ASSIGNED TASK: Could you set down exactly the lines of the data below, starting at the one that holds "ATOM 10 C CA" and ending at the one that holds "ATOM 18 C CA", both included, and only those?

TASK INPUT:
>>>>
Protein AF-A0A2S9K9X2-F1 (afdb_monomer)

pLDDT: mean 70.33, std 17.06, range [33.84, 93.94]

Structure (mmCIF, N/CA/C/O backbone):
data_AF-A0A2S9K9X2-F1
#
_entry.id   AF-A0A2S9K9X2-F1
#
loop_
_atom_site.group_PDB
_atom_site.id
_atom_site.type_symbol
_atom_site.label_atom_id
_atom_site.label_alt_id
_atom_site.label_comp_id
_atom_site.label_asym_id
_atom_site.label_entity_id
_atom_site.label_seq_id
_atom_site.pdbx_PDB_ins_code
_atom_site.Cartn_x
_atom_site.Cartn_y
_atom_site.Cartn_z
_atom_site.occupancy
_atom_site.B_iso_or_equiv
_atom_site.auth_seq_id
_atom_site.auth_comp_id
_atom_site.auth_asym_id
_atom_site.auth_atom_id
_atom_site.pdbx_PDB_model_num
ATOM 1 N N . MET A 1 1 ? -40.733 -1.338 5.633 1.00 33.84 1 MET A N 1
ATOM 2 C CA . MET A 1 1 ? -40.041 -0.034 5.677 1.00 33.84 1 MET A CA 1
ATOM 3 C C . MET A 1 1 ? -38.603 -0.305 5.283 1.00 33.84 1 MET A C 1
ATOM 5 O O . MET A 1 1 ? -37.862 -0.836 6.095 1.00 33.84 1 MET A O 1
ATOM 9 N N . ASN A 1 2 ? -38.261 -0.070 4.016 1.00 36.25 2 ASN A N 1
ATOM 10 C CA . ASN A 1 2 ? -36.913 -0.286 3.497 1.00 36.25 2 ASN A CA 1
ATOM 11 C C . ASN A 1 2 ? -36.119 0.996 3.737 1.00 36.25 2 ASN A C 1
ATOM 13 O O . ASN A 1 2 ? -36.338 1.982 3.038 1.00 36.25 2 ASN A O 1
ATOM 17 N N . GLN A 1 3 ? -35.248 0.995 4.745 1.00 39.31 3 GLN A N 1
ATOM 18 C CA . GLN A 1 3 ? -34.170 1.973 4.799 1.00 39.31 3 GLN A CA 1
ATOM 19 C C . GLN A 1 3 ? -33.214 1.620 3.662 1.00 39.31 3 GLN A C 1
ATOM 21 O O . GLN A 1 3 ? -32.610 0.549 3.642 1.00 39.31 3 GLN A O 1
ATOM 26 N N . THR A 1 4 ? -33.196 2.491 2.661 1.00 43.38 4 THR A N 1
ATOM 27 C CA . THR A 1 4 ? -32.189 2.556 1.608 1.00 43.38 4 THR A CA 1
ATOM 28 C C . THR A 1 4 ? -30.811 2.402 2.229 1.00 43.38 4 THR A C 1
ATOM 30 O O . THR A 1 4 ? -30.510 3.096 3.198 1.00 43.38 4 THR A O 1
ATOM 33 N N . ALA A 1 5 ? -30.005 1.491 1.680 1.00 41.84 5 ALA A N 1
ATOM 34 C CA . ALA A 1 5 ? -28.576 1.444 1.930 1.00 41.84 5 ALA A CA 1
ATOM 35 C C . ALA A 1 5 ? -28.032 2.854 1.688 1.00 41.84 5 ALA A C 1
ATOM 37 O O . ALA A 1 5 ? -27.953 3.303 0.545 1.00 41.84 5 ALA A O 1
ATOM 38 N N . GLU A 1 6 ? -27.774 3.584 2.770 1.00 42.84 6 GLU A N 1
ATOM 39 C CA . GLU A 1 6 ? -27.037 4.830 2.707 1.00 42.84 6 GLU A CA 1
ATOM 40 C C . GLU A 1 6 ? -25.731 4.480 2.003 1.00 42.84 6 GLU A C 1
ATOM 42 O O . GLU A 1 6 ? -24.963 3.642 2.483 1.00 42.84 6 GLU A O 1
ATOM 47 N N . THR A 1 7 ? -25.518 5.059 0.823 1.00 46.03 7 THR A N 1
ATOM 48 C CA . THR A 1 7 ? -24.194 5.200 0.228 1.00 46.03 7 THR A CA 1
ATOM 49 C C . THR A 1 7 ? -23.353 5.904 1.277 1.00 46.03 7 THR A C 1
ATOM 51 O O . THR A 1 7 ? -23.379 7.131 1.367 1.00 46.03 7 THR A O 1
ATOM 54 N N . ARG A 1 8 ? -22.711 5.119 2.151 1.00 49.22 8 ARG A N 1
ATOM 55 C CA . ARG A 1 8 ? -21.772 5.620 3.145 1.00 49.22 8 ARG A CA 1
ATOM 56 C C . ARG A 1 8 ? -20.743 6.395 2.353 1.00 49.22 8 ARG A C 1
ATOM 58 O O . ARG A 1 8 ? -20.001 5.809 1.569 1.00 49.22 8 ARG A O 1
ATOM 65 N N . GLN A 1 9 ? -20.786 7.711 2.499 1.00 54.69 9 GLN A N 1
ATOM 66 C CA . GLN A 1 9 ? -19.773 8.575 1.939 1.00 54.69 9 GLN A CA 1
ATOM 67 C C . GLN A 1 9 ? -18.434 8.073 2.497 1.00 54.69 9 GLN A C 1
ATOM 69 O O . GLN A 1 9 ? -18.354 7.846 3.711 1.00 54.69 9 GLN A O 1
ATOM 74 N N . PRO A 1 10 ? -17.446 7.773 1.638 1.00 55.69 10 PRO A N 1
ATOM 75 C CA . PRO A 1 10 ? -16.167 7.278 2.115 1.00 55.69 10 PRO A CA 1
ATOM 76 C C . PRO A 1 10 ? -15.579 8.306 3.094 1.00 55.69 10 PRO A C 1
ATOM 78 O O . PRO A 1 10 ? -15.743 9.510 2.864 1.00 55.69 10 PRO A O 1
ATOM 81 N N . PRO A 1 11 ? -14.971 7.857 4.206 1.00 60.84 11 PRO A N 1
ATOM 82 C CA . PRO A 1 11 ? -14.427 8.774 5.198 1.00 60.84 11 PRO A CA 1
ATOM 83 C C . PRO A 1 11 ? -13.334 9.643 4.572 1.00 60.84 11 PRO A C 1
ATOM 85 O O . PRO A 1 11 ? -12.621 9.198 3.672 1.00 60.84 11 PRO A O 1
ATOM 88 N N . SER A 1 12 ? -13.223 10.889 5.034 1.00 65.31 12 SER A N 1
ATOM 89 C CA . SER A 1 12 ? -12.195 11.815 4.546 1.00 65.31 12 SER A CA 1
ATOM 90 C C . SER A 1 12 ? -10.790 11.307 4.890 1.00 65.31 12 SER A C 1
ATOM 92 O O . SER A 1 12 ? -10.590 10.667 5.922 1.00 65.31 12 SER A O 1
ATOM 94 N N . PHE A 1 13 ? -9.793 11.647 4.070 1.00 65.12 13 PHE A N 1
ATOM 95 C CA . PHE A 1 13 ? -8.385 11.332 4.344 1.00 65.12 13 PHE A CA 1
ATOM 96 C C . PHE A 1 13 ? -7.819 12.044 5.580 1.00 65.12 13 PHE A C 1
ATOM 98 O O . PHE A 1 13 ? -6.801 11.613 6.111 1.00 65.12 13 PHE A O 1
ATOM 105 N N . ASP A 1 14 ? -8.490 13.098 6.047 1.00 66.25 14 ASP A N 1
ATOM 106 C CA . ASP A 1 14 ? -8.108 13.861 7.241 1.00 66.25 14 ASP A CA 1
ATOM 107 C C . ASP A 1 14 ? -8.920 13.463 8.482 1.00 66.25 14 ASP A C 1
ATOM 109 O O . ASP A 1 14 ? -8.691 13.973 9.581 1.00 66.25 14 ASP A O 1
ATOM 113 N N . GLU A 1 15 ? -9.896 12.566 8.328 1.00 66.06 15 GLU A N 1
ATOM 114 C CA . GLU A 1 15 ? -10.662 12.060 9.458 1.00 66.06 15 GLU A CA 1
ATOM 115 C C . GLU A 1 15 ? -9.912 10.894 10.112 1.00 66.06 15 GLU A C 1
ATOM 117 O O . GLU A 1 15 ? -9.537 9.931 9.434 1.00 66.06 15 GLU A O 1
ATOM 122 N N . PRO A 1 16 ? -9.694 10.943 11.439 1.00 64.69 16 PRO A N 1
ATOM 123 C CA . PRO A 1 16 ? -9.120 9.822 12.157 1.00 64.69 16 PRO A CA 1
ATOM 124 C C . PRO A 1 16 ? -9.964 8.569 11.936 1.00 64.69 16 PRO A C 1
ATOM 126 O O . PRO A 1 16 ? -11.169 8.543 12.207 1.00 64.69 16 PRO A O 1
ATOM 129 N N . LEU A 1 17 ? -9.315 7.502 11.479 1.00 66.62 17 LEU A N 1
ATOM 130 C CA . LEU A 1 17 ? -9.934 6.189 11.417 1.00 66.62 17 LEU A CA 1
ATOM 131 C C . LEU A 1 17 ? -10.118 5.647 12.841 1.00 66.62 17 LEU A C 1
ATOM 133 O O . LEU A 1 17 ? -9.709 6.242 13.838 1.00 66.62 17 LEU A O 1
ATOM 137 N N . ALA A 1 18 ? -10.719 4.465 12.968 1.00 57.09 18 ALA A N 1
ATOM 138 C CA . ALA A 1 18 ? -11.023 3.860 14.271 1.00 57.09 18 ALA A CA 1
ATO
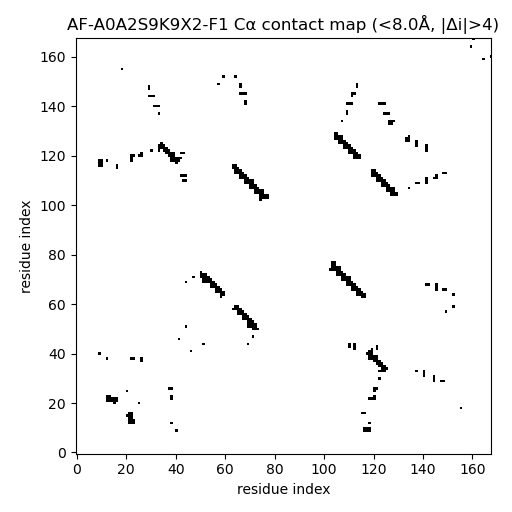M 139 C C . ALA A 1 18 ? -9.804 3.655 15.209 1.00 57.09 18 ALA A C 1
ATOM 141 O O . ALA A 1 18 ? -9.990 3.364 16.386 1.00 57.09 18 ALA A O 1
ATOM 142 N N . ASN A 1 19 ? -8.570 3.789 14.714 1.00 57.09 19 ASN A N 1
ATOM 143 C CA . ASN A 1 19 ? -7.326 3.755 15.494 1.00 57.09 19 ASN A CA 1
ATOM 144 C C . ASN A 1 19 ? -6.843 5.146 15.967 1.00 57.09 19 ASN A C 1
ATOM 146 O O . ASN A 1 19 ? -5.772 5.230 16.559 1.00 57.09 19 ASN A O 1
ATOM 150 N N . GLY A 1 20 ? -7.600 6.217 15.713 1.00 66.25 20 GLY A N 1
ATOM 151 C CA . GLY A 1 20 ? -7.230 7.593 16.055 1.00 66.25 20 GLY A CA 1
ATOM 152 C C . GLY A 1 20 ? -6.165 8.208 15.146 1.00 66.25 20 GLY A C 1
ATOM 153 O O . GLY A 1 20 ? -5.820 9.365 15.356 1.00 66.25 20 GLY A O 1
ATOM 154 N N . LEU A 1 21 ? -5.680 7.455 14.153 1.00 72.38 21 LEU A N 1
ATOM 155 C CA . LEU A 1 21 ? -4.768 7.927 13.118 1.00 72.38 21 LEU A CA 1
ATOM 156 C C . LEU A 1 21 ? -5.552 8.167 11.832 1.00 72.38 21 LEU A C 1
ATOM 158 O O . LEU A 1 21 ? -6.442 7.390 11.473 1.00 72.38 21 LEU A O 1
ATOM 162 N N . THR A 1 22 ? -5.203 9.224 11.123 1.00 77.94 22 THR A N 1
ATOM 163 C CA . THR A 1 22 ? -5.667 9.453 9.758 1.00 77.94 22 THR A CA 1
ATOM 164 C C . THR A 1 22 ? -5.013 8.442 8.802 1.00 77.94 22 THR A C 1
ATOM 166 O O . THR A 1 22 ? -3.928 7.923 9.088 1.00 77.94 22 THR A O 1
ATOM 169 N N . PRO A 1 23 ? -5.634 8.138 7.651 1.00 76.06 23 PRO A N 1
ATOM 170 C CA . PRO A 1 23 ? -5.003 7.366 6.580 1.00 76.06 23 PRO A CA 1
ATOM 171 C C . PRO A 1 23 ? -3.590 7.860 6.225 1.00 76.06 23 PRO A C 1
ATOM 173 O O . PRO A 1 23 ? -2.693 7.044 6.020 1.00 76.06 23 PRO A O 1
ATOM 176 N N . SER A 1 24 ? -3.379 9.179 6.223 1.00 76.12 24 SER A N 1
ATOM 177 C CA . SER A 1 24 ? -2.083 9.813 5.953 1.00 76.12 24 SER A CA 1
ATOM 178 C C . SER A 1 24 ? -1.051 9.531 7.051 1.00 76.12 24 SER A C 1
ATOM 180 O O . SER A 1 24 ? 0.074 9.149 6.758 1.00 76.12 24 SER A O 1
ATOM 182 N N . GLU A 1 25 ? -1.433 9.609 8.328 1.00 80.06 25 GLU A N 1
ATOM 183 C CA . GLU A 1 25 ? -0.527 9.254 9.433 1.00 80.06 25 GLU A CA 1
ATOM 184 C C . GLU A 1 25 ? -0.166 7.761 9.434 1.00 80.06 25 GLU A C 1
ATOM 186 O O . GLU A 1 25 ? 0.941 7.383 9.819 1.00 80.06 25 GLU A O 1
ATOM 191 N N . ILE A 1 26 ? -1.089 6.894 9.002 1.00 78.81 26 ILE A N 1
ATOM 192 C CA . ILE A 1 26 ? -0.796 5.468 8.807 1.00 78.81 26 ILE A CA 1
ATOM 193 C C . ILE A 1 26 ? 0.226 5.300 7.686 1.00 78.81 26 ILE A C 1
ATOM 195 O O . ILE A 1 26 ? 1.175 4.539 7.866 1.00 78.81 26 ILE A O 1
ATOM 199 N N . PHE A 1 27 ? 0.039 5.999 6.563 1.00 78.00 27 PHE A N 1
ATOM 200 C CA . PHE A 1 27 ? 0.962 5.986 5.432 1.00 78.00 27 PHE A CA 1
ATOM 201 C C . PHE A 1 27 ? 2.384 6.364 5.876 1.00 78.00 27 PHE A C 1
ATOM 203 O O . PHE A 1 27 ? 3.300 5.552 5.736 1.00 78.00 27 PHE A O 1
ATOM 210 N N . ASP A 1 28 ? 2.540 7.518 6.527 1.00 79.94 28 ASP A N 1
ATOM 211 C CA . ASP A 1 28 ? 3.836 8.020 7.003 1.00 79.94 28 ASP A CA 1
ATOM 212 C C . ASP A 1 28 ? 4.514 7.077 8.012 1.00 79.94 28 ASP A C 1
ATOM 214 O O . ASP A 1 28 ? 5.741 7.010 8.097 1.00 79.94 28 ASP A O 1
ATOM 218 N N . ALA A 1 29 ? 3.733 6.329 8.798 1.00 79.06 29 ALA A N 1
ATOM 219 C CA . ALA A 1 29 ? 4.268 5.424 9.811 1.00 79.06 29 ALA A CA 1
ATOM 220 C C . ALA A 1 29 ? 4.777 4.087 9.246 1.00 79.06 29 ALA A C 1
ATOM 222 O O . ALA A 1 29 ? 5.642 3.449 9.856 1.00 79.06 29 ALA A O 1
ATOM 223 N N . VAL A 1 30 ? 4.206 3.607 8.137 1.00 77.69 30 VAL A N 1
ATOM 224 C CA . VAL A 1 30 ? 4.453 2.239 7.642 1.00 77.69 30 VAL A CA 1
ATOM 225 C C . VAL A 1 30 ? 5.263 2.200 6.358 1.00 77.69 30 VAL A C 1
ATOM 227 O O . VAL A 1 30 ? 6.002 1.229 6.160 1.00 77.69 30 VAL A O 1
ATOM 230 N N . VAL A 1 31 ? 5.153 3.234 5.524 1.00 75.44 31 VAL A N 1
ATOM 231 C CA . VAL A 1 31 ? 5.824 3.309 4.230 1.00 75.44 31 VAL A CA 1
ATOM 232 C C . VAL A 1 31 ? 7.154 4.041 4.401 1.00 75.44 31 VAL A C 1
ATOM 234 O O . VAL A 1 31 ? 7.205 5.210 4.760 1.00 75.44 31 VAL A O 1
ATOM 237 N N . GLU A 1 32 ? 8.253 3.333 4.158 1.00 65.88 32 GLU A N 1
ATOM 238 C CA . GLU A 1 32 ? 9.594 3.918 4.057 1.00 65.88 32 GLU A CA 1
ATOM 239 C C . GLU A 1 32 ? 10.077 3.751 2.617 1.00 65.88 32 GLU A C 1
ATOM 241 O O . GLU A 1 32 ? 9.865 2.678 2.059 1.00 65.88 32 GLU A O 1
ATOM 246 N N . GLU A 1 33 ? 10.749 4.774 2.073 1.00 63.91 33 GLU A N 1
ATOM 247 C CA . GLU A 1 33 ? 11.492 4.735 0.797 1.00 63.91 33 GLU A CA 1
ATOM 248 C C . GLU A 1 33 ? 10.658 4.220 -0.391 1.00 63.91 33 GLU A C 1
ATOM 250 O O . GLU A 1 33 ? 10.587 3.018 -0.623 1.00 63.91 33 GLU A O 1
ATOM 255 N N . PHE A 1 34 ? 10.029 5.111 -1.163 1.00 66.56 34 PHE A N 1
ATOM 256 C CA . PHE A 1 34 ? 9.203 4.743 -2.321 1.00 66.56 34 PHE A CA 1
ATOM 257 C C . PHE A 1 34 ? 9.169 5.854 -3.377 1.00 66.56 34 PHE A C 1
ATOM 259 O O . PHE A 1 34 ? 9.645 6.964 -3.140 1.00 66.56 34 PHE A O 1
ATOM 266 N N . GLU A 1 35 ? 8.600 5.536 -4.537 1.00 58.38 35 GLU A N 1
ATOM 267 C CA . GLU A 1 35 ? 8.600 6.401 -5.716 1.00 58.38 35 GLU A CA 1
ATOM 268 C C . GLU A 1 35 ? 7.302 7.205 -5.854 1.00 58.38 35 GLU A C 1
ATOM 270 O O . GLU A 1 35 ? 7.335 8.422 -6.026 1.00 58.38 35 GLU A O 1
ATOM 275 N N . THR A 1 36 ? 6.147 6.550 -5.685 1.00 62.25 36 THR A N 1
ATOM 276 C CA . THR A 1 36 ? 4.834 7.205 -5.596 1.00 62.25 36 THR A CA 1
ATOM 277 C C . THR A 1 36 ? 3.933 6.511 -4.570 1.00 62.25 36 THR A C 1
ATOM 279 O O . THR A 1 36 ? 3.916 5.290 -4.434 1.00 62.25 36 THR A O 1
ATOM 282 N N . GLY A 1 37 ? 3.178 7.281 -3.790 1.00 61.03 37 GLY A N 1
ATOM 283 C CA . GLY A 1 37 ? 2.335 6.730 -2.731 1.00 61.03 37 GLY A CA 1
ATOM 284 C C . GLY A 1 37 ? 1.319 7.755 -2.261 1.00 61.03 37 GLY A C 1
ATOM 285 O O . GLY A 1 37 ? 1.650 8.928 -2.101 1.00 61.03 37 GLY A O 1
ATOM 286 N N . HIS A 1 38 ? 0.067 7.314 -2.144 1.00 67.44 38 HIS A N 1
ATOM 287 C CA . HIS A 1 38 ? -1.090 8.175 -1.927 1.00 67.44 38 HIS A CA 1
ATOM 288 C C . HIS A 1 38 ? -2.182 7.417 -1.163 1.00 67.44 38 HIS A C 1
ATOM 290 O O . HIS A 1 38 ? -2.315 6.194 -1.251 1.00 67.44 38 HIS A O 1
ATOM 296 N N . THR A 1 39 ? -3.000 8.156 -0.422 1.00 66.75 39 THR A N 1
ATOM 297 C CA . THR A 1 39 ? -4.274 7.657 0.095 1.00 66.75 39 THR A CA 1
ATOM 298 C C . THR A 1 39 ? -5.322 7.732 -1.018 1.00 66.75 39 THR A C 1
ATOM 300 O O . THR A 1 39 ? -5.373 8.700 -1.776 1.00 66.75 39 THR A O 1
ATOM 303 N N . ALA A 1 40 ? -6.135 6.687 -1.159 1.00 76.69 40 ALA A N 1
<<<<
RESPONSE BELOW:
ATOM 10 C CA . ASN A 1 2 ? -36.913 -0.286 3.497 1.00 36.25 2 ASN A CA 1
ATOM 11 C C . ASN A 1 2 ? -36.119 0.996 3.737 1.00 36.25 2 ASN A C 1
ATOM 13 O O . ASN A 1 2 ? -36.338 1.982 3.038 1.00 36.25 2 ASN A O 1
ATOM 17 N N . GLN A 1 3 ? -35.248 0.995 4.745 1.00 39.31 3 GLN A N 1
ATOM 18 C CA . GLN A 1 3 ? -34.170 1.973 4.799 1.00 39.31 3 GLN A CA 1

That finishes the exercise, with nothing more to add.